Data entries:
──────

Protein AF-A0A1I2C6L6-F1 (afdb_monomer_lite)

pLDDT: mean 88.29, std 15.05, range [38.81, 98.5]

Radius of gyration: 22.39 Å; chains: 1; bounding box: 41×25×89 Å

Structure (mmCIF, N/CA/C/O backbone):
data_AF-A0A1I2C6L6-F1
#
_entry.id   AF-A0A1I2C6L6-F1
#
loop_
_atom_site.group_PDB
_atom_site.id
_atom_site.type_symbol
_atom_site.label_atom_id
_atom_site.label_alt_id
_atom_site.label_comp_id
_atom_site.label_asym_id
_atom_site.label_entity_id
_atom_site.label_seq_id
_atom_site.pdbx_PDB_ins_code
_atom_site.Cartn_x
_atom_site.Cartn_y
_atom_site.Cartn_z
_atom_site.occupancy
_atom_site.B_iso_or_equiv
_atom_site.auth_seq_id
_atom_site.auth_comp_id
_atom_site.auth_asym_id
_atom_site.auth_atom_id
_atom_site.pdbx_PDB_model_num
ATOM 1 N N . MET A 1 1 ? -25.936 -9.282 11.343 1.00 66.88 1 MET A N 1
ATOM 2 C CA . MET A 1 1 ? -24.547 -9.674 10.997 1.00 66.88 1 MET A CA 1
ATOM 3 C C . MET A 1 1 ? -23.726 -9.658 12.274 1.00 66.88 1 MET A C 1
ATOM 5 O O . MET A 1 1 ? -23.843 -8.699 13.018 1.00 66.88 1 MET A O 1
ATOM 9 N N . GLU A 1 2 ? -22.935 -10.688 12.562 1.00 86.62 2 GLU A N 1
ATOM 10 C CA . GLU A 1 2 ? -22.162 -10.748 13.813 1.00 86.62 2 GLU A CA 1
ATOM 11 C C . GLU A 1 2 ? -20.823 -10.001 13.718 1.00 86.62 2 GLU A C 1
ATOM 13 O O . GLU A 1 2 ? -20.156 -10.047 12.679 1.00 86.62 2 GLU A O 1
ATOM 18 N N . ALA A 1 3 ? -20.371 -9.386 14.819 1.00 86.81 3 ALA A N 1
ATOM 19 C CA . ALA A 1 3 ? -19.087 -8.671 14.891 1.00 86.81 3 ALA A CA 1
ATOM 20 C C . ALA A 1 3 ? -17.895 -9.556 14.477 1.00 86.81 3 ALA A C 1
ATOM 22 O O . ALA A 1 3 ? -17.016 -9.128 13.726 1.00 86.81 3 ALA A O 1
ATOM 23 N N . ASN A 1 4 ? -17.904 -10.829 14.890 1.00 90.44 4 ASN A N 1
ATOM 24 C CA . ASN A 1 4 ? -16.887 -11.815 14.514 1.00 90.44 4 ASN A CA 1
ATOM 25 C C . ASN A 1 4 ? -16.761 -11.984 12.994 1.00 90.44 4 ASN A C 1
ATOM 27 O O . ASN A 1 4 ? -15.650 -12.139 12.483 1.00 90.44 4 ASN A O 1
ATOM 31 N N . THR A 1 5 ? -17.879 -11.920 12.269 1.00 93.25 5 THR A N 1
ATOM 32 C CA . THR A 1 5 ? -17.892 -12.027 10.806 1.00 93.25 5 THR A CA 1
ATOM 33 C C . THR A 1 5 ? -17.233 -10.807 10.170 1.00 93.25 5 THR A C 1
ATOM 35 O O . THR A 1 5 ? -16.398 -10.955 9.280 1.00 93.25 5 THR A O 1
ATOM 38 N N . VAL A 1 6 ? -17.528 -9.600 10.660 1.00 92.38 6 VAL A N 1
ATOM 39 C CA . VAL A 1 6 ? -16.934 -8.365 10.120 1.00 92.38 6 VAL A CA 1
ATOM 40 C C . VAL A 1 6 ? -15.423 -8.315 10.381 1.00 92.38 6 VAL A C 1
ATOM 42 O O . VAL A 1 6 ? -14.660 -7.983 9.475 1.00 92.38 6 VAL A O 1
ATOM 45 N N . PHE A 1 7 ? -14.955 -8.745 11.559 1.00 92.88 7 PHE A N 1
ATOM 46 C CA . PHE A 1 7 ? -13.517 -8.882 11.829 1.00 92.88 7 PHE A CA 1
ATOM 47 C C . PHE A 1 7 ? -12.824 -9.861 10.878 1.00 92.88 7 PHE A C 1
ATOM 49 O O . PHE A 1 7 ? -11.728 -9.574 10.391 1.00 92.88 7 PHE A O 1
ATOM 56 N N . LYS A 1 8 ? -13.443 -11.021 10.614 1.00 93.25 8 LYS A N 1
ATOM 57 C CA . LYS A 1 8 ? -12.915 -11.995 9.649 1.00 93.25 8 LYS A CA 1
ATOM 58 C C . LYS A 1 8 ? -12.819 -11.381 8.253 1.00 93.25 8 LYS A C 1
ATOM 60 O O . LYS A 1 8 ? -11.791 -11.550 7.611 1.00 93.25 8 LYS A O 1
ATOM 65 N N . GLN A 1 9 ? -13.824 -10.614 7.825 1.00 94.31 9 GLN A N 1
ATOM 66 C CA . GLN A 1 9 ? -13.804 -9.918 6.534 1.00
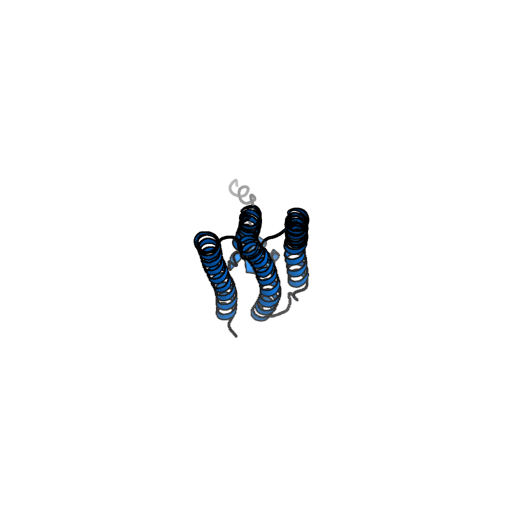 94.31 9 GLN A CA 1
ATOM 67 C C . GLN A 1 9 ? -12.664 -8.900 6.431 1.00 94.31 9 GLN A C 1
ATOM 69 O O . GLN A 1 9 ? -11.948 -8.909 5.437 1.00 94.31 9 GLN A O 1
ATOM 74 N N . ILE A 1 10 ? -12.457 -8.058 7.451 1.00 94.88 10 ILE A N 1
ATOM 75 C CA . ILE A 1 10 ? -11.359 -7.073 7.463 1.00 94.88 10 ILE A CA 1
ATOM 76 C C . ILE A 1 10 ? -9.999 -7.779 7.348 1.00 94.88 10 ILE A C 1
ATOM 78 O O . ILE A 1 10 ? -9.149 -7.375 6.557 1.00 94.88 10 ILE A O 1
ATOM 82 N N . LYS A 1 11 ? -9.798 -8.859 8.114 1.00 95.12 11 LYS A N 1
ATOM 83 C CA . LYS A 1 11 ? -8.562 -9.649 8.057 1.00 95.12 11 LYS A CA 1
ATOM 84 C C . LYS A 1 11 ? -8.376 -10.313 6.697 1.00 95.12 11 LYS A C 1
ATOM 86 O O . LYS A 1 11 ? -7.288 -10.235 6.143 1.00 95.12 11 LYS A O 1
ATOM 91 N N . PHE A 1 12 ? -9.418 -10.955 6.177 1.00 95.88 12 PHE A N 1
ATOM 92 C CA . PHE A 1 12 ? -9.378 -11.614 4.875 1.00 95.88 12 PHE A CA 1
ATOM 93 C C . PHE A 1 12 ? -8.990 -10.628 3.773 1.00 95.88 12 PHE A C 1
ATOM 95 O O . PHE A 1 12 ? -8.086 -10.915 2.998 1.00 95.88 12 PHE A O 1
ATOM 102 N N . LEU A 1 13 ? -9.590 -9.435 3.779 1.00 95.69 13 LEU A N 1
ATOM 103 C CA . LEU A 1 13 ? -9.274 -8.363 2.842 1.00 95.69 13 LEU A CA 1
ATOM 104 C C . LEU A 1 13 ? -7.784 -8.009 2.879 1.00 95.69 13 LEU A C 1
ATOM 106 O O . LEU A 1 13 ? -7.112 -8.064 1.853 1.00 95.69 13 LEU A O 1
ATOM 110 N N . PHE A 1 14 ? -7.252 -7.727 4.070 1.00 96.88 14 PHE A N 1
ATOM 111 C CA . PHE A 1 14 ? -5.840 -7.386 4.240 1.00 96.88 14 PHE A CA 1
ATOM 112 C C . PHE A 1 14 ? -4.900 -8.497 3.748 1.00 96.88 14 PHE A C 1
ATOM 114 O O . PHE A 1 14 ? -3.916 -8.230 3.062 1.00 96.88 14 PHE A O 1
ATOM 121 N N . TRP A 1 15 ? -5.188 -9.755 4.086 1.00 97.12 15 TRP A N 1
ATOM 122 C CA . TRP A 1 15 ? -4.340 -10.874 3.673 1.00 97.12 15 TRP A CA 1
ATOM 123 C C . TRP A 1 15 ? -4.450 -11.174 2.177 1.00 97.12 15 TRP A C 1
ATOM 125 O O . TRP A 1 15 ? -3.442 -11.502 1.562 1.00 97.12 15 TRP A O 1
ATOM 135 N N . SER A 1 16 ? -5.632 -11.014 1.578 1.00 97.69 16 SER A N 1
ATOM 136 C CA . SER A 1 16 ? -5.821 -11.216 0.137 1.00 97.69 16 SER A CA 1
ATOM 137 C C . SER A 1 16 ? -4.992 -10.232 -0.693 1.00 97.69 16 SER A C 1
ATOM 139 O O . SER A 1 16 ? -4.259 -10.654 -1.584 1.00 97.69 16 SER A O 1
ATOM 141 N N . ILE A 1 17 ? -5.015 -8.946 -0.330 1.00 97.38 17 ILE A N 1
ATOM 142 C CA . ILE A 1 17 ? -4.223 -7.904 -0.993 1.00 97.38 17 ILE A CA 1
ATOM 143 C C . ILE A 1 17 ? -2.725 -8.117 -0.747 1.00 97.38 17 ILE A C 1
ATOM 145 O O . ILE A 1 17 ? -1.924 -7.983 -1.667 1.00 97.38 17 ILE A O 1
ATOM 149 N N . LEU A 1 18 ? -2.327 -8.522 0.466 1.00 97.94 18 LEU A N 1
ATOM 150 C CA . LEU A 1 18 ? -0.929 -8.850 0.759 1.00 97.94 18 LEU A CA 1
ATOM 151 C C . LEU A 1 18 ? -0.404 -9.950 -0.177 1.00 97.94 18 LEU A C 1
ATOM 153 O O . LEU A 1 18 ? 0.668 -9.809 -0.759 1.00 97.94 18 LEU A O 1
ATOM 157 N N . VAL A 1 19 ? -1.160 -11.042 -0.318 1.00 98.19 19 VAL A N 1
ATOM 158 C CA . VAL A 1 19 ? -0.791 -12.157 -1.198 1.00 98.19 19 VAL A CA 1
ATOM 159 C C . VAL A 1 19 ? -0.721 -11.692 -2.652 1.00 98.19 19 VAL A C 1
ATOM 161 O O . VAL A 1 19 ? 0.239 -12.028 -3.340 1.00 98.19 19 VAL A O 1
ATOM 164 N N . ALA A 1 20 ? -1.673 -10.871 -3.105 1.00 98.06 20 ALA A N 1
ATOM 165 C CA . ALA A 1 20 ? -1.646 -10.298 -4.448 1.00 98.06 20 ALA A CA 1
ATOM 166 C C . ALA A 1 20 ? -0.386 -9.446 -4.694 1.00 98.06 20 ALA A C 1
ATOM 168 O O . ALA A 1 20 ? 0.280 -9.629 -5.711 1.00 98.06 20 ALA A O 1
ATOM 169 N N . LEU A 1 21 ? 0.001 -8.583 -3.746 1.00 98.31 21 LEU A N 1
ATOM 170 C CA . LEU A 1 21 ? 1.226 -7.779 -3.836 1.00 98.31 21 LEU A CA 1
ATOM 171 C C . LEU A 1 21 ? 2.491 -8.645 -3.893 1.00 98.31 21 LEU A C 1
ATOM 173 O O . LEU A 1 21 ? 3.401 -8.344 -4.662 1.00 98.31 21 LEU A O 1
ATOM 177 N N . LEU A 1 22 ? 2.551 -9.732 -3.118 1.00 98.44 22 LEU A N 1
ATOM 178 C CA . LEU A 1 22 ? 3.681 -10.666 -3.147 1.00 98.44 22 LEU A CA 1
ATOM 179 C C . LEU A 1 22 ? 3.776 -11.411 -4.482 1.00 98.44 22 LEU A C 1
ATOM 181 O O . LEU A 1 22 ? 4.865 -11.531 -5.039 1.00 98.44 22 LEU A O 1
ATOM 185 N N . ILE A 1 23 ? 2.644 -11.874 -5.018 1.00 98.50 23 ILE A N 1
ATOM 186 C CA . ILE A 1 23 ? 2.595 -12.501 -6.344 1.00 98.50 23 ILE A CA 1
ATOM 187 C C . ILE A 1 23 ? 3.054 -11.501 -7.407 1.00 98.50 23 ILE A C 1
ATOM 189 O O . ILE A 1 23 ? 3.907 -11.831 -8.226 1.00 98.50 23 ILE A O 1
ATOM 193 N N . MET A 1 24 ? 2.551 -10.266 -7.367 1.00 98.38 24 MET A N 1
ATOM 194 C CA . MET A 1 24 ? 2.941 -9.221 -8.314 1.00 98.38 24 MET A CA 1
ATOM 195 C C . MET A 1 24 ? 4.423 -8.860 -8.218 1.00 98.38 24 MET A C 1
ATOM 197 O O . MET A 1 24 ? 5.055 -8.643 -9.249 1.00 98.38 24 MET A O 1
ATOM 201 N N . LEU A 1 25 ? 5.004 -8.843 -7.016 1.00 98.38 25 LEU A N 1
ATOM 202 C CA . LEU A 1 25 ? 6.444 -8.655 -6.838 1.00 98.38 25 LEU A CA 1
ATOM 203 C C . LEU A 1 25 ? 7.231 -9.774 -7.532 1.00 98.38 25 LEU A C 1
ATOM 205 O O . LEU A 1 25 ? 8.164 -9.490 -8.278 1.00 98.38 25 LEU A O 1
ATOM 209 N N . LEU A 1 26 ? 6.845 -11.036 -7.320 1.00 98.19 26 LEU A N 1
ATOM 210 C CA . LEU A 1 26 ? 7.497 -12.175 -7.971 1.00 98.19 26 LEU A CA 1
ATOM 211 C C . LEU A 1 26 ? 7.383 -12.093 -9.495 1.00 98.19 26 LEU A C 1
ATOM 213 O O . LEU A 1 26 ? 8.382 -12.273 -10.189 1.00 98.19 26 LEU A O 1
ATOM 217 N N . VAL A 1 27 ? 6.195 -11.769 -10.013 1.00 97.44 27 VAL A N 1
ATOM 218 C CA . VAL A 1 27 ? 5.973 -11.560 -11.451 1.00 97.44 27 VAL A CA 1
ATOM 219 C C . VAL A 1 27 ? 6.894 -10.463 -11.979 1.00 97.44 27 VAL A C 1
ATOM 221 O O . VAL A 1 27 ? 7.586 -10.683 -12.969 1.00 97.44 27 VAL A O 1
ATOM 224 N N . ALA A 1 28 ? 6.966 -9.318 -11.300 1.00 97.38 28 ALA A N 1
ATOM 225 C CA . ALA A 1 28 ? 7.798 -8.198 -11.722 1.00 97.38 28 ALA A CA 1
ATOM 226 C C . ALA A 1 28 ? 9.291 -8.564 -11.781 1.00 97.38 28 ALA A C 1
ATOM 228 O O . ALA A 1 28 ? 9.965 -8.244 -12.761 1.00 97.38 28 ALA A O 1
ATOM 229 N N . LEU A 1 29 ? 9.797 -9.290 -10.778 1.00 97.25 29 LEU A N 1
ATOM 230 C CA . LEU A 1 29 ? 11.182 -9.771 -10.749 1.00 97.25 29 LEU A CA 1
ATOM 231 C C . LEU A 1 29 ? 11.476 -10.762 -11.883 1.00 97.25 29 LEU A C 1
ATOM 233 O O . LEU A 1 29 ? 12.515 -10.659 -12.534 1.00 97.25 29 LEU A O 1
ATOM 237 N N . VAL A 1 30 ? 10.564 -11.703 -12.147 1.00 97.06 30 VAL A N 1
ATOM 238 C CA . VAL A 1 30 ? 10.723 -12.689 -13.226 1.00 97.06 30 VAL A CA 1
ATOM 239 C C . VAL A 1 30 ? 10.681 -12.018 -14.599 1.00 97.06 30 VAL A C 1
ATOM 241 O O . VAL A 1 30 ? 11.534 -12.308 -15.436 1.00 97.06 30 VAL A O 1
ATOM 244 N N . VAL A 1 31 ? 9.729 -11.108 -14.827 1.00 95.56 31 VAL A N 1
ATOM 245 C CA . VAL A 1 31 ? 9.581 -10.375 -16.094 1.00 95.56 31 VAL A CA 1
ATOM 246 C C . VAL A 1 31 ? 10.848 -9.587 -16.407 1.00 95.56 31 VAL A C 1
ATOM 248 O O . VAL A 1 31 ? 11.427 -9.783 -17.473 1.00 95.56 31 VAL A O 1
ATOM 251 N N . VAL A 1 32 ? 11.336 -8.772 -15.468 1.00 95.56 32 VAL A N 1
ATOM 252 C CA . VAL A 1 32 ? 12.545 -7.964 -15.695 1.00 95.56 32 VAL A CA 1
ATOM 253 C C . VAL A 1 32 ? 13.781 -8.842 -15.891 1.00 95.56 32 VAL A C 1
ATOM 255 O O . VAL A 1 32 ? 14.606 -8.542 -16.747 1.00 95.56 32 VAL A O 1
ATOM 258 N N . ASN A 1 33 ? 13.914 -9.954 -15.160 1.00 95.00 33 ASN A N 1
ATOM 259 C CA . ASN A 1 33 ? 15.061 -10.853 -15.315 1.00 95.00 33 ASN A CA 1
ATOM 260 C C . ASN A 1 33 ? 15.083 -11.582 -16.671 1.00 95.00 33 ASN A C 1
ATOM 262 O O . ASN A 1 33 ? 16.158 -11.839 -17.206 1.00 95.00 33 ASN A O 1
ATOM 266 N N . LYS A 1 34 ? 13.913 -11.940 -17.215 1.00 94.56 34 LYS A N 1
ATOM 267 C CA . LYS A 1 34 ? 13.803 -12.728 -18.454 1.00 94.56 34 LYS A CA 1
ATOM 268 C C . LYS A 1 34 ? 13.700 -11.883 -19.717 1.00 94.56 34 LYS A C 1
ATOM 270 O O . LYS A 1 34 ? 14.198 -12.307 -20.753 1.00 94.56 34 LYS A O 1
ATOM 275 N N . ILE A 1 35 ? 13.024 -10.742 -19.636 1.00 91.88 35 ILE A N 1
ATOM 276 C CA . ILE A 1 35 ? 12.668 -9.910 -20.792 1.00 91.88 35 ILE A CA 1
ATOM 277 C C . ILE A 1 35 ? 13.458 -8.593 -20.780 1.00 91.88 35 ILE A C 1
ATOM 279 O O . ILE A 1 35 ? 13.688 -8.010 -21.834 1.00 91.88 35 ILE A O 1
ATOM 283 N N . GLY A 1 36 ? 13.934 -8.147 -19.614 1.00 89.25 36 GLY A N 1
ATOM 284 C CA . GLY A 1 36 ? 14.500 -6.811 -19.453 1.00 89.25 36 GLY A CA 1
ATOM 285 C C . GLY A 1 36 ? 13.406 -5.741 -19.327 1.00 89.25 36 GLY A C 1
ATOM 286 O O . GLY A 1 36 ? 12.260 -6.067 -18.999 1.00 89.25 36 GLY A O 1
ATOM 287 N N . PRO A 1 37 ? 13.741 -4.454 -19.529 1.00 87.56 37 PRO A N 1
ATOM 288 C CA . PRO A 1 37 ? 12.748 -3.387 -19.524 1.00 87.56 37 PRO A CA 1
ATOM 289 C C . PRO A 1 37 ? 11.783 -3.556 -20.703 1.00 87.56 37 PRO A C 1
ATOM 291 O O . PRO A 1 37 ? 12.201 -3.777 -21.836 1.00 87.56 37 PRO A O 1
ATOM 294 N N . VAL A 1 38 ? 10.481 -3.418 -20.443 1.00 83.81 38 VAL A N 1
ATOM 295 C CA . VAL A 1 38 ? 9.443 -3.570 -21.483 1.00 83.81 38 VAL A CA 1
ATOM 296 C C 
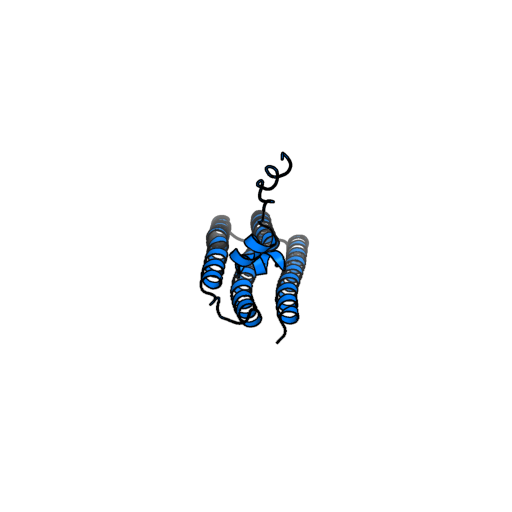. VAL A 1 38 ? 9.493 -2.438 -22.520 1.00 83.81 38 VAL A C 1
ATOM 298 O O . VAL A 1 38 ? 9.015 -2.602 -23.639 1.00 83.81 38 VAL A O 1
ATOM 301 N N . VAL A 1 39 ? 10.054 -1.281 -22.159 1.00 82.00 39 VAL A N 1
ATOM 302 C CA . VAL A 1 39 ? 10.121 -0.094 -23.018 1.00 82.00 39 VAL A CA 1
ATOM 303 C C . VAL A 1 39 ? 11.498 0.557 -22.881 1.00 82.00 39 VAL A C 1
ATOM 305 O O . VAL A 1 39 ? 12.042 0.651 -21.781 1.00 82.00 39 VAL A O 1
ATOM 308 N N . GLU A 1 40 ? 12.044 1.069 -23.983 1.00 83.69 40 GLU A N 1
ATOM 309 C CA . GLU A 1 40 ? 13.241 1.913 -23.963 1.00 83.69 40 GLU A CA 1
ATOM 310 C C . GLU A 1 40 ? 12.853 3.369 -23.681 1.00 83.69 40 GLU A C 1
ATOM 312 O O . GLU A 1 40 ? 12.222 4.042 -24.495 1.00 83.69 40 GLU A O 1
ATOM 317 N N . TRP A 1 41 ? 13.207 3.861 -22.494 1.00 84.12 41 TRP A N 1
ATOM 318 C CA . TRP A 1 41 ? 12.924 5.233 -22.073 1.00 84.12 41 TRP A CA 1
ATOM 319 C C . TRP A 1 41 ? 14.178 6.096 -22.201 1.00 84.12 41 TRP A C 1
ATOM 321 O O . TRP A 1 41 ? 15.254 5.709 -21.747 1.00 84.12 41 TRP A O 1
ATOM 331 N N . ASN A 1 42 ? 14.024 7.322 -22.706 1.00 91.38 42 ASN A N 1
ATOM 332 C CA . ASN A 1 42 ? 15.033 8.356 -22.478 1.00 91.38 42 ASN A CA 1
ATOM 333 C C . ASN A 1 42 ? 15.104 8.675 -20.967 1.00 91.38 42 ASN A C 1
ATOM 335 O O . ASN A 1 42 ? 14.081 8.698 -20.273 1.00 91.38 42 ASN A O 1
ATOM 339 N N . LEU A 1 43 ? 16.310 8.962 -20.477 1.00 89.94 43 LEU A N 1
ATOM 340 C CA . LEU A 1 43 ? 16.620 9.329 -19.098 1.00 89.94 43 LEU A CA 1
ATOM 341 C C . LEU A 1 43 ? 15.665 10.389 -18.531 1.00 89.94 43 LEU A C 1
ATOM 343 O O . LEU A 1 43 ? 15.149 10.211 -17.431 1.00 89.94 43 LEU A O 1
ATOM 347 N N . THR A 1 44 ? 15.356 11.450 -19.285 1.00 93.88 44 THR A N 1
ATOM 348 C CA . THR A 1 44 ? 14.448 12.513 -18.815 1.00 93.88 44 THR A CA 1
ATOM 349 C C . THR A 1 44 ? 13.045 11.990 -18.508 1.00 93.88 44 THR A C 1
ATOM 351 O O . THR A 1 44 ? 12.475 12.321 -17.470 1.00 93.88 44 THR A O 1
ATOM 354 N N . PHE A 1 45 ? 12.480 11.143 -19.374 1.00 91.81 45 PHE A N 1
ATOM 355 C CA . PHE A 1 45 ? 11.151 10.574 -19.134 1.00 91.81 45 PHE A CA 1
ATOM 356 C C . PHE A 1 45 ? 11.158 9.625 -17.936 1.00 91.81 45 PHE A C 1
ATOM 358 O O . PHE A 1 45 ? 10.225 9.649 -17.134 1.00 91.81 45 PHE A O 1
ATOM 365 N N . LYS A 1 46 ? 12.220 8.827 -17.791 1.00 91.19 46 LYS A N 1
ATOM 366 C CA . LYS A 1 46 ? 12.385 7.897 -16.672 1.00 91.19 46 LYS A CA 1
ATOM 367 C C . LYS A 1 46 ? 12.438 8.631 -15.328 1.00 91.19 46 LYS A C 1
ATOM 369 O O . LYS A 1 46 ? 11.734 8.246 -14.395 1.00 91.19 46 LYS A O 1
ATOM 374 N N . GLU A 1 47 ? 13.224 9.702 -15.238 1.00 93.19 47 GLU A N 1
ATOM 375 C CA . GLU A 1 47 ? 13.337 10.505 -14.015 1.00 93.19 47 GLU A CA 1
ATOM 376 C C . GLU A 1 47 ? 12.047 11.280 -13.708 1.00 93.19 47 GLU A C 1
ATOM 378 O O . GLU A 1 47 ? 11.601 11.297 -12.561 1.00 93.19 47 GLU A O 1
ATOM 383 N N . ASN A 1 48 ? 11.364 11.820 -14.724 1.00 95.12 48 ASN A N 1
ATOM 384 C CA . ASN A 1 48 ? 10.051 12.447 -14.536 1.00 95.12 48 ASN A CA 1
ATOM 385 C C . ASN A 1 48 ? 9.014 11.448 -14.006 1.00 95.12 48 ASN A C 1
ATOM 387 O O . ASN A 1 48 ? 8.264 11.752 -13.078 1.00 95.12 48 ASN A O 1
ATOM 391 N N . PHE A 1 49 ? 8.983 10.236 -14.560 1.00 93.50 49 PHE A N 1
ATOM 392 C CA . PHE A 1 49 ? 8.069 9.189 -14.115 1.00 93.50 49 PHE A CA 1
ATOM 393 C C . PHE A 1 49 ? 8.359 8.744 -12.673 1.00 93.50 49 PHE A C 1
ATOM 395 O O . PHE A 1 49 ? 7.437 8.608 -11.863 1.00 93.50 49 PHE A O 1
ATOM 402 N N . LYS A 1 50 ? 9.643 8.607 -12.316 1.00 93.38 50 LYS A N 1
ATOM 403 C CA . LYS A 1 50 ? 10.091 8.362 -10.938 1.00 93.38 50 LYS A CA 1
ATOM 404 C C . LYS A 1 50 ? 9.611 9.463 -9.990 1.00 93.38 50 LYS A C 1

──────

What you are asked to do.
In the entries above, the lines from the one bearing "ATOM 283 N N" up to and including the one bearing "ATOM 291 O O" should be transcribed exactly; no other line is wanted.

Response.
ATOM 283 N N . GLY A 1 36 ? 13.934 -8.147 -19.614 1.00 89.25 36 GLY A N 1
ATOM 284 C CA . GLY A 1 36 ? 14.500 -6.811 -19.453 1.00 89.25 36 GLY A CA 1
ATOM 285 C C . GLY A 1 36 ? 13.406 -5.741 -19.327 1.00 89.25 36 GLY A C 1
ATOM 286 O O . GLY A 1 36 ? 12.260 -6.067 -18.999 1.00 89.25 36 GLY A O 1
ATOM 287 N N . PRO A 1 37 ? 13.741 -4.454 -19.529 1.00 87.56 37 PRO A N 1
ATOM 288 C CA . PRO A 1 37 ? 12.748 -3.387 -19.524 1.00 87.56 37 PRO A CA 1
ATOM 289 C C . PRO A 1 37 ? 11.783 -3.556 -20.703 1.00 87.56 37 PRO A C 1
ATOM 291 O O . PRO A 1 37 ? 12.201 -3.777 -21.836 1.00 87.56 37 PRO A O 1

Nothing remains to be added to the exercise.